Education on the medication isn’t difficult and does not need to be lengthy, it is important to know the sign and systems of an opioid overdose, the included unusually sleepiness, difficulty breathing meaning slow or sallow breath in people who are difficult to arise, and the most easily noticed sign, pin point pupils, which is extremely small pupils (the black part of your eye). All of these signs are indications to administer the medication. Next is how to use your specific device, not all are assembled the same so I cannot advice on how to give the medication but it must be covered in your training, and finally the side effects as I have already discussed with you needs to be cover. Also the course should include a CPR section even if it is only hands only cause if the patient does going to cardiac arrest it will be critical to a positive outcome.
Thus, it is true that the Administering naloxone (Narcan) during an opioid overdose reverses the overdose and can prevent death, it is extremely easy to administer nasally with minimal training has already been proven in some states. Also in August 2006, the Boston Public Health Commission passed a public health regulation that authorized an opioid overdose prevention program that included intranasal naloxone education and distribution of the spray medication to potential bystanders.

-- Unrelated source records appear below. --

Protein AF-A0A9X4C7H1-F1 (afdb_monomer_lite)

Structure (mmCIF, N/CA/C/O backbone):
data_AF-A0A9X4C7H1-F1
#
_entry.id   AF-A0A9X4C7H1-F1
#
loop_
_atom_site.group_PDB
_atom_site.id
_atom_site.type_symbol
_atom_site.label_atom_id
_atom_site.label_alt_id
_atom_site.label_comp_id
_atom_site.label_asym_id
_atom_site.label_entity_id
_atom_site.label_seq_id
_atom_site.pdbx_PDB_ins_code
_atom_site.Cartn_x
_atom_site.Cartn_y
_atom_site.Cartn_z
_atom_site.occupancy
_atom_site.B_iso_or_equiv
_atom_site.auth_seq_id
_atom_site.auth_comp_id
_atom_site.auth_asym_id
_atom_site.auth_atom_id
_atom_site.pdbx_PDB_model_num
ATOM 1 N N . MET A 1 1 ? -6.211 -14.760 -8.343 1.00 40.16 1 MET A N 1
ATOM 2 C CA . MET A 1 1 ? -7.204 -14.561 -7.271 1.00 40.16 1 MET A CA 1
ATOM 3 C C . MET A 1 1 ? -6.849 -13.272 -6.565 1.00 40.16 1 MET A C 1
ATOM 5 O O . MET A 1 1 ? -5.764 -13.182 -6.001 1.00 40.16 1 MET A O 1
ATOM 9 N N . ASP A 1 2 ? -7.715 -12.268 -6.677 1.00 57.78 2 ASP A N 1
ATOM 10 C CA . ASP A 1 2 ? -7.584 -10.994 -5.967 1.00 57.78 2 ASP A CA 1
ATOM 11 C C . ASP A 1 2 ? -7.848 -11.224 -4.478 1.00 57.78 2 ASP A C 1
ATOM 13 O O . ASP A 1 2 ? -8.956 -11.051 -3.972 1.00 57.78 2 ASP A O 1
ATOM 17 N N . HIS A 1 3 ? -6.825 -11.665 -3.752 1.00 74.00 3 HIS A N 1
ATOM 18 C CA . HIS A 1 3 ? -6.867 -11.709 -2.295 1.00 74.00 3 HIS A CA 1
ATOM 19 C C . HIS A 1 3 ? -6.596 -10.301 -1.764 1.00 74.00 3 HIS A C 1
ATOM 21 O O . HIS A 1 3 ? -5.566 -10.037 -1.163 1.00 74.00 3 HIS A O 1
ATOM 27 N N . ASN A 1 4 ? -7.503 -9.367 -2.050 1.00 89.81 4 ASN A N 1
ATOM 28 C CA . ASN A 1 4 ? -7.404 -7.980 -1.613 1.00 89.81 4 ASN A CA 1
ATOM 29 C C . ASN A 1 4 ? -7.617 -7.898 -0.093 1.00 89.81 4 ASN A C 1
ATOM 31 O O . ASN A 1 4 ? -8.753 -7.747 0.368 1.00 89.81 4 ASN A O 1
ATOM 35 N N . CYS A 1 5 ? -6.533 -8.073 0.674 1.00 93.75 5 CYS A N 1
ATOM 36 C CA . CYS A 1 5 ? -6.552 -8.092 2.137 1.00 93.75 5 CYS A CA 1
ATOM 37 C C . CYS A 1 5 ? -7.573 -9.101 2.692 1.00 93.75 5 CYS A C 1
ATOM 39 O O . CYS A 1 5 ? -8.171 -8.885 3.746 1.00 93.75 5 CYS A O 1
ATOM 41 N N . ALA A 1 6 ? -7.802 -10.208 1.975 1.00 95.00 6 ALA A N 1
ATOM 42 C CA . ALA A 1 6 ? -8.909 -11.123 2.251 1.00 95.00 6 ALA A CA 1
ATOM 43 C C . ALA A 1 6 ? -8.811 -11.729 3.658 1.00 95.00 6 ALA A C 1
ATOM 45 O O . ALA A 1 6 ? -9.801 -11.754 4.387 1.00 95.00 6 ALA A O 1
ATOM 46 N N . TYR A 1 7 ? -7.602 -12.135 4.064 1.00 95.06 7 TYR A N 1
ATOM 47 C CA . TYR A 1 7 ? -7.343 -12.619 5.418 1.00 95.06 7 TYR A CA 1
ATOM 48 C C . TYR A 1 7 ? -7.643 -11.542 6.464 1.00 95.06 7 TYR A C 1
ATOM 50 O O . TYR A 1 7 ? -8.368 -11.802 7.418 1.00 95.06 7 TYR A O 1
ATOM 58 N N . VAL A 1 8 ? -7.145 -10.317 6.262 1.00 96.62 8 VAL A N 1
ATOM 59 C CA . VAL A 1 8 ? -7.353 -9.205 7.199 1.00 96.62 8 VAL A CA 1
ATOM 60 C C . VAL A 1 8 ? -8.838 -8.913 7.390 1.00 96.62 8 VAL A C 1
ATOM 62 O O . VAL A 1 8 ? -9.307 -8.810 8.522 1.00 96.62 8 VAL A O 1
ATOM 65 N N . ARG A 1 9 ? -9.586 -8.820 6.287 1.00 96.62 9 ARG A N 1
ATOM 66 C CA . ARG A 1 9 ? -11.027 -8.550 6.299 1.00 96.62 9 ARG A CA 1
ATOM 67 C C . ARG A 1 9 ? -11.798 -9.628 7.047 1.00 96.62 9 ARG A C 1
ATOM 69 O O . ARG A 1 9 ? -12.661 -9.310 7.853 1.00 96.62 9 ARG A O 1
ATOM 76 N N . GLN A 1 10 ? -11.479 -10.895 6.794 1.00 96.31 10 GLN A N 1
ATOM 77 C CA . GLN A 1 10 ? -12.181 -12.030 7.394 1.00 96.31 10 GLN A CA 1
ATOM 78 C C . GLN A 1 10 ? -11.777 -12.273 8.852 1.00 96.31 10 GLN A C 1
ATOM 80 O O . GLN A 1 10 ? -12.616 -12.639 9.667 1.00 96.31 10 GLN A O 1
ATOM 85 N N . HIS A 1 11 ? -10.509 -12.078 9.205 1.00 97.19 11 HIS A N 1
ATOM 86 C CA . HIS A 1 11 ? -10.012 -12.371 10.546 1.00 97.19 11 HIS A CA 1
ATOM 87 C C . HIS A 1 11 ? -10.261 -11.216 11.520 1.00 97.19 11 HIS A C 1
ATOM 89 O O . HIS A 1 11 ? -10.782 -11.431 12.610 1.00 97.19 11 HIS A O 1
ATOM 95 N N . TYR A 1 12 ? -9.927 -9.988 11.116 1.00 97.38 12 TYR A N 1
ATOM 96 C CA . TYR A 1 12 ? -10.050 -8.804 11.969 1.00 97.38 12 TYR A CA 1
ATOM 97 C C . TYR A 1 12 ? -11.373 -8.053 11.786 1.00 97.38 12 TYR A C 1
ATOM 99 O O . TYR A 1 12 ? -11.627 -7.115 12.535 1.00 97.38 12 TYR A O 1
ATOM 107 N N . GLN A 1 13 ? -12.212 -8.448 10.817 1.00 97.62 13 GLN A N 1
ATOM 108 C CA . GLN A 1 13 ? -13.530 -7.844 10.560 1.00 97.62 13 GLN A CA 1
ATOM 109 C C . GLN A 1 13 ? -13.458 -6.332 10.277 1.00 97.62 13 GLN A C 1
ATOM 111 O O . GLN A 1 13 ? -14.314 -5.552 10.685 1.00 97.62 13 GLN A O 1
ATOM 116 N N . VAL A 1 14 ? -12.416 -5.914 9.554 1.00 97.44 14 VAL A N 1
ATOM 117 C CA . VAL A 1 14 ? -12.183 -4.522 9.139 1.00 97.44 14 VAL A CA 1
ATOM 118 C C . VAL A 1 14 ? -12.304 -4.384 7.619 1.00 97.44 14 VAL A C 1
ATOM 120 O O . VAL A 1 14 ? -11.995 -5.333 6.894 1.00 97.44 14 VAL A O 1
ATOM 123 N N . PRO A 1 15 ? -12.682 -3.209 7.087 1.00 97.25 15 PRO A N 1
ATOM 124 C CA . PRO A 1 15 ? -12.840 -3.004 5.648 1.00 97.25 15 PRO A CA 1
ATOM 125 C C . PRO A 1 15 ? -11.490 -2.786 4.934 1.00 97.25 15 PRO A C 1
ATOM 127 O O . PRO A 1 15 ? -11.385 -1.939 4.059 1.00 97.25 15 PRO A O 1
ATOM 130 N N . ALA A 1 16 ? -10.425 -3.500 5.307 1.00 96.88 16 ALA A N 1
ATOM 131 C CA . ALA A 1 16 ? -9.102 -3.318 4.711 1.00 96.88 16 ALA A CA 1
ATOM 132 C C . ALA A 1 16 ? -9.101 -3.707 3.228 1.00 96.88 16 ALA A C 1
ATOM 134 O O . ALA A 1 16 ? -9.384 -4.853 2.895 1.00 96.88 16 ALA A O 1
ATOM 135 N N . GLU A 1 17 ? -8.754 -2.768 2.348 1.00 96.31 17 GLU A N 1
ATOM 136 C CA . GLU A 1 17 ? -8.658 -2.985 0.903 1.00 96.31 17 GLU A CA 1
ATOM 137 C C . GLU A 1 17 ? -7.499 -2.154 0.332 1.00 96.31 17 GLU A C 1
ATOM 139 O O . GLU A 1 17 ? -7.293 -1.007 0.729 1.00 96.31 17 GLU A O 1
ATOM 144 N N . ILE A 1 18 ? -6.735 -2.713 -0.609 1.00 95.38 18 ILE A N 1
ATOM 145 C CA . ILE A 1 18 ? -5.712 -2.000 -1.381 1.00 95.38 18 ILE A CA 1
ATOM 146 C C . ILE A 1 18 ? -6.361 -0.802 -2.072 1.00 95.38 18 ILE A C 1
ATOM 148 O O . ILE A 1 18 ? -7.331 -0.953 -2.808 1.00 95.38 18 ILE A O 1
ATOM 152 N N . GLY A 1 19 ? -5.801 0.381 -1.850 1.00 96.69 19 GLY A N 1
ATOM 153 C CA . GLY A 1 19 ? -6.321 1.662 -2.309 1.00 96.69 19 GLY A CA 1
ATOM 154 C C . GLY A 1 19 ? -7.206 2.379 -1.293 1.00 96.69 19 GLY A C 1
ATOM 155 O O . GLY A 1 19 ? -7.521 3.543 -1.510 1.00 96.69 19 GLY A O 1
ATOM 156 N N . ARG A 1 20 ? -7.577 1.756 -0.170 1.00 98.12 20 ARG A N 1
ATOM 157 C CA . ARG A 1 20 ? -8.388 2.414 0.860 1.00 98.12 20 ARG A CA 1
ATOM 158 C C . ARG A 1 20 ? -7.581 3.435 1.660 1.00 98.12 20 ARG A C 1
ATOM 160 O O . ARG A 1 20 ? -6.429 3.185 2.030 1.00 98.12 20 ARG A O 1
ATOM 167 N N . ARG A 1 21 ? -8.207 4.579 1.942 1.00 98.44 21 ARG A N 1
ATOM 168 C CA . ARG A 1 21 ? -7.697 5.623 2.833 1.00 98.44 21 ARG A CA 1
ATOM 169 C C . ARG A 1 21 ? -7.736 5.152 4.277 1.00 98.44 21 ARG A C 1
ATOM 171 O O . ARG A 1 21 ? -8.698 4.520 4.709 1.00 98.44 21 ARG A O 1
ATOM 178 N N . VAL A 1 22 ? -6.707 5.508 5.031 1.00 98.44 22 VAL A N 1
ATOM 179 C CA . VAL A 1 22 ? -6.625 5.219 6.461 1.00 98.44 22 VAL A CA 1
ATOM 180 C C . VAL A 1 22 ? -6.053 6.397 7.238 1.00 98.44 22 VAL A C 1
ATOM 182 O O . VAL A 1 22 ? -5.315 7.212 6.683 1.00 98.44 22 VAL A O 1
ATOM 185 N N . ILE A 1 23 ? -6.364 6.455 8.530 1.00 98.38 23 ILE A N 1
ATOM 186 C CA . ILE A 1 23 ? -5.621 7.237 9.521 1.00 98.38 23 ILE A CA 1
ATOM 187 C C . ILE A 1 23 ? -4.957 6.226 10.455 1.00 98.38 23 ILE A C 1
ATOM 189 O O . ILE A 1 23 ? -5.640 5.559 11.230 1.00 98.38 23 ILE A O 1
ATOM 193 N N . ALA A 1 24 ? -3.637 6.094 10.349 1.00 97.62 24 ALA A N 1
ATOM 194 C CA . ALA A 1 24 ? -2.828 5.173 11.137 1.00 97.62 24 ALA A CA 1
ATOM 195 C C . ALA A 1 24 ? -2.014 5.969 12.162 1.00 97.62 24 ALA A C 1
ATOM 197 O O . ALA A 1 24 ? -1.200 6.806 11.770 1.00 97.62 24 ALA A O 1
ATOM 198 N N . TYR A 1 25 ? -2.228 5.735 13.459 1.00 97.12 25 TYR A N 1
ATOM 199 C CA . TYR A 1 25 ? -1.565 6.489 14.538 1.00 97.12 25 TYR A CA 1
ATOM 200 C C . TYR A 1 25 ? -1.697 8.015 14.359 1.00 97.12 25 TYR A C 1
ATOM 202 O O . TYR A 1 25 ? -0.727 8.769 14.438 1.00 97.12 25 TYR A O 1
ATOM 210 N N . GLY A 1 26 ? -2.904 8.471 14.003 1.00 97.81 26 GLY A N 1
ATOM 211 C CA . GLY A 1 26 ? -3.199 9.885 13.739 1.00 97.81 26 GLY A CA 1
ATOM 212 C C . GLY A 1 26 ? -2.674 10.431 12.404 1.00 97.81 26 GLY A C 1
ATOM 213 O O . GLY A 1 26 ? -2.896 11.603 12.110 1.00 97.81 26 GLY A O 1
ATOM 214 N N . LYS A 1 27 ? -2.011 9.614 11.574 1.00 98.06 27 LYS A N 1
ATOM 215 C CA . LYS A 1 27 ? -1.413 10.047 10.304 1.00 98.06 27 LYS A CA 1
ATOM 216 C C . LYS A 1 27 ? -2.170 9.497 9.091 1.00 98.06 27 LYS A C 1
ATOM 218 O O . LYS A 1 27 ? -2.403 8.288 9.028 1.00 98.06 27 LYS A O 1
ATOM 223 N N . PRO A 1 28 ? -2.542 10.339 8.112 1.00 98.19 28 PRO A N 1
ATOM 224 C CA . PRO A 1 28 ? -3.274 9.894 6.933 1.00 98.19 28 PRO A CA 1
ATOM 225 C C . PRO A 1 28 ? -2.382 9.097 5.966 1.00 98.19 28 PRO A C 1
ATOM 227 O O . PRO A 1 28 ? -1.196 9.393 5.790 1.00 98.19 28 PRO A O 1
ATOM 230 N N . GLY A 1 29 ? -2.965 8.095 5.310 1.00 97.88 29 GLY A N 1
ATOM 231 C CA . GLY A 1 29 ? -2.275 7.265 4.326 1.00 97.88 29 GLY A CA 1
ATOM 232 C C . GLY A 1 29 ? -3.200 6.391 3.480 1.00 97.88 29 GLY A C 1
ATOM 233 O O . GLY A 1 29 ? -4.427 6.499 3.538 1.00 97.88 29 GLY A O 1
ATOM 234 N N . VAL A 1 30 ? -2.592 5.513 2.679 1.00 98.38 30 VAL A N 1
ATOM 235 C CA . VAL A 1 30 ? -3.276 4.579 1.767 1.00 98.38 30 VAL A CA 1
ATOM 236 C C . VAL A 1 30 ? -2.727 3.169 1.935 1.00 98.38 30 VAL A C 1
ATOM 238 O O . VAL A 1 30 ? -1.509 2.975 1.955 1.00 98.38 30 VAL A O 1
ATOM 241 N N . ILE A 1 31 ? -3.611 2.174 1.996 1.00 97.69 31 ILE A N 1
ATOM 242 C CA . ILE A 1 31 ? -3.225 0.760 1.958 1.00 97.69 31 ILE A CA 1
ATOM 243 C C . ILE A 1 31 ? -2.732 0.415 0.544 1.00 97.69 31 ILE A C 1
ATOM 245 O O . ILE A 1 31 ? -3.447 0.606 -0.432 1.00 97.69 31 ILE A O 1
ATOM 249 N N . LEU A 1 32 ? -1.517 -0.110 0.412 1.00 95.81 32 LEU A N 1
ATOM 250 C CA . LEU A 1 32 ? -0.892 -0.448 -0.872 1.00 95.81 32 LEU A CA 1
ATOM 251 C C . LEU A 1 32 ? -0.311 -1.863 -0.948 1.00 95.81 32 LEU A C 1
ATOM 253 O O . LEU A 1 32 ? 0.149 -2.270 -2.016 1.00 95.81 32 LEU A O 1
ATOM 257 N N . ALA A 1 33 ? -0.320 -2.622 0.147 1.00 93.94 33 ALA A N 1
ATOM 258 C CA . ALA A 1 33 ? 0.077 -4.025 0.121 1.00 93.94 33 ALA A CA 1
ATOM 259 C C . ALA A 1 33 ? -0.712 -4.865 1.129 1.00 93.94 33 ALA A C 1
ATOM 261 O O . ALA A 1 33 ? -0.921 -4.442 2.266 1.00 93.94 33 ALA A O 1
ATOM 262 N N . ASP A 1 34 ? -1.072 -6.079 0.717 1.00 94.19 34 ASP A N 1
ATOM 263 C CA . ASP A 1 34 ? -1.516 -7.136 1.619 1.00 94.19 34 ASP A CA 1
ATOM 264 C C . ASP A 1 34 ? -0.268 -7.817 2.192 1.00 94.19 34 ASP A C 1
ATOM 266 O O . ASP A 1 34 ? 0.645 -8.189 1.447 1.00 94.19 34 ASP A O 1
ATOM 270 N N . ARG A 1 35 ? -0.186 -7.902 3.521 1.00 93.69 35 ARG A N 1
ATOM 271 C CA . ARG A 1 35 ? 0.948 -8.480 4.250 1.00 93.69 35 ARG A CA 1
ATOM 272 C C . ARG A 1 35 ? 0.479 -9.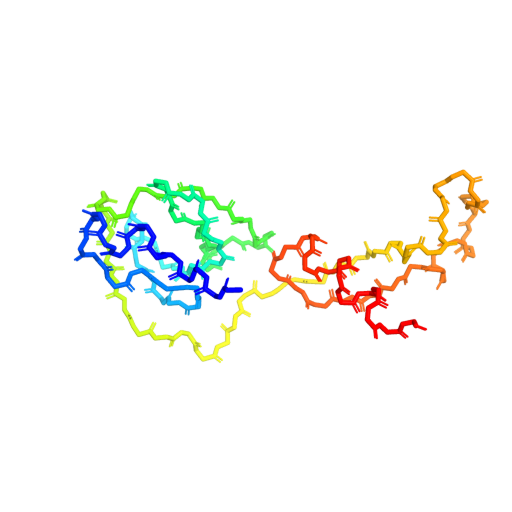463 5.330 1.00 93.69 35 ARG A C 1
ATOM 274 O O . ARG A 1 35 ? 1.119 -9.591 6.374 1.00 93.69 35 ARG A O 1
ATOM 281 N N . GLY A 1 36 ? -0.629 -10.168 5.085 1.00 92.88 36 GLY A N 1
ATOM 282 C CA . GLY A 1 36 ? -1.144 -11.210 5.976 1.00 92.88 36 GLY A CA 1
ATOM 283 C C . GLY A 1 36 ? -1.783 -10.618 7.230 1.00 92.88 36 GLY A C 1
ATOM 284 O O . GLY A 1 36 ? -2.853 -10.034 7.155 1.00 92.88 36 GLY A O 1
ATOM 285 N N . HIS A 1 37 ? -1.134 -10.737 8.390 1.00 95.81 37 HIS A N 1
ATOM 286 C CA . HIS A 1 37 ? -1.620 -10.128 9.642 1.00 95.81 37 HIS A CA 1
ATOM 287 C C . HIS A 1 37 ? -1.474 -8.602 9.695 1.00 95.81 37 HIS A C 1
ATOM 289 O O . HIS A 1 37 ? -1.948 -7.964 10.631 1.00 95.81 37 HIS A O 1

Participants were taught by trained needle exchange staff. After 15 months, the program provided training and intranasal naloxone to 385 participants who reported 74 successful overdose reversals. Major problems with intranasal Narcan are uncommon but as you have already read above there are some side effects.
Overdose prevention education with distribution of intranasal naloxone is a feasible public health intervention to address the current opioid crises that is currently over running the US.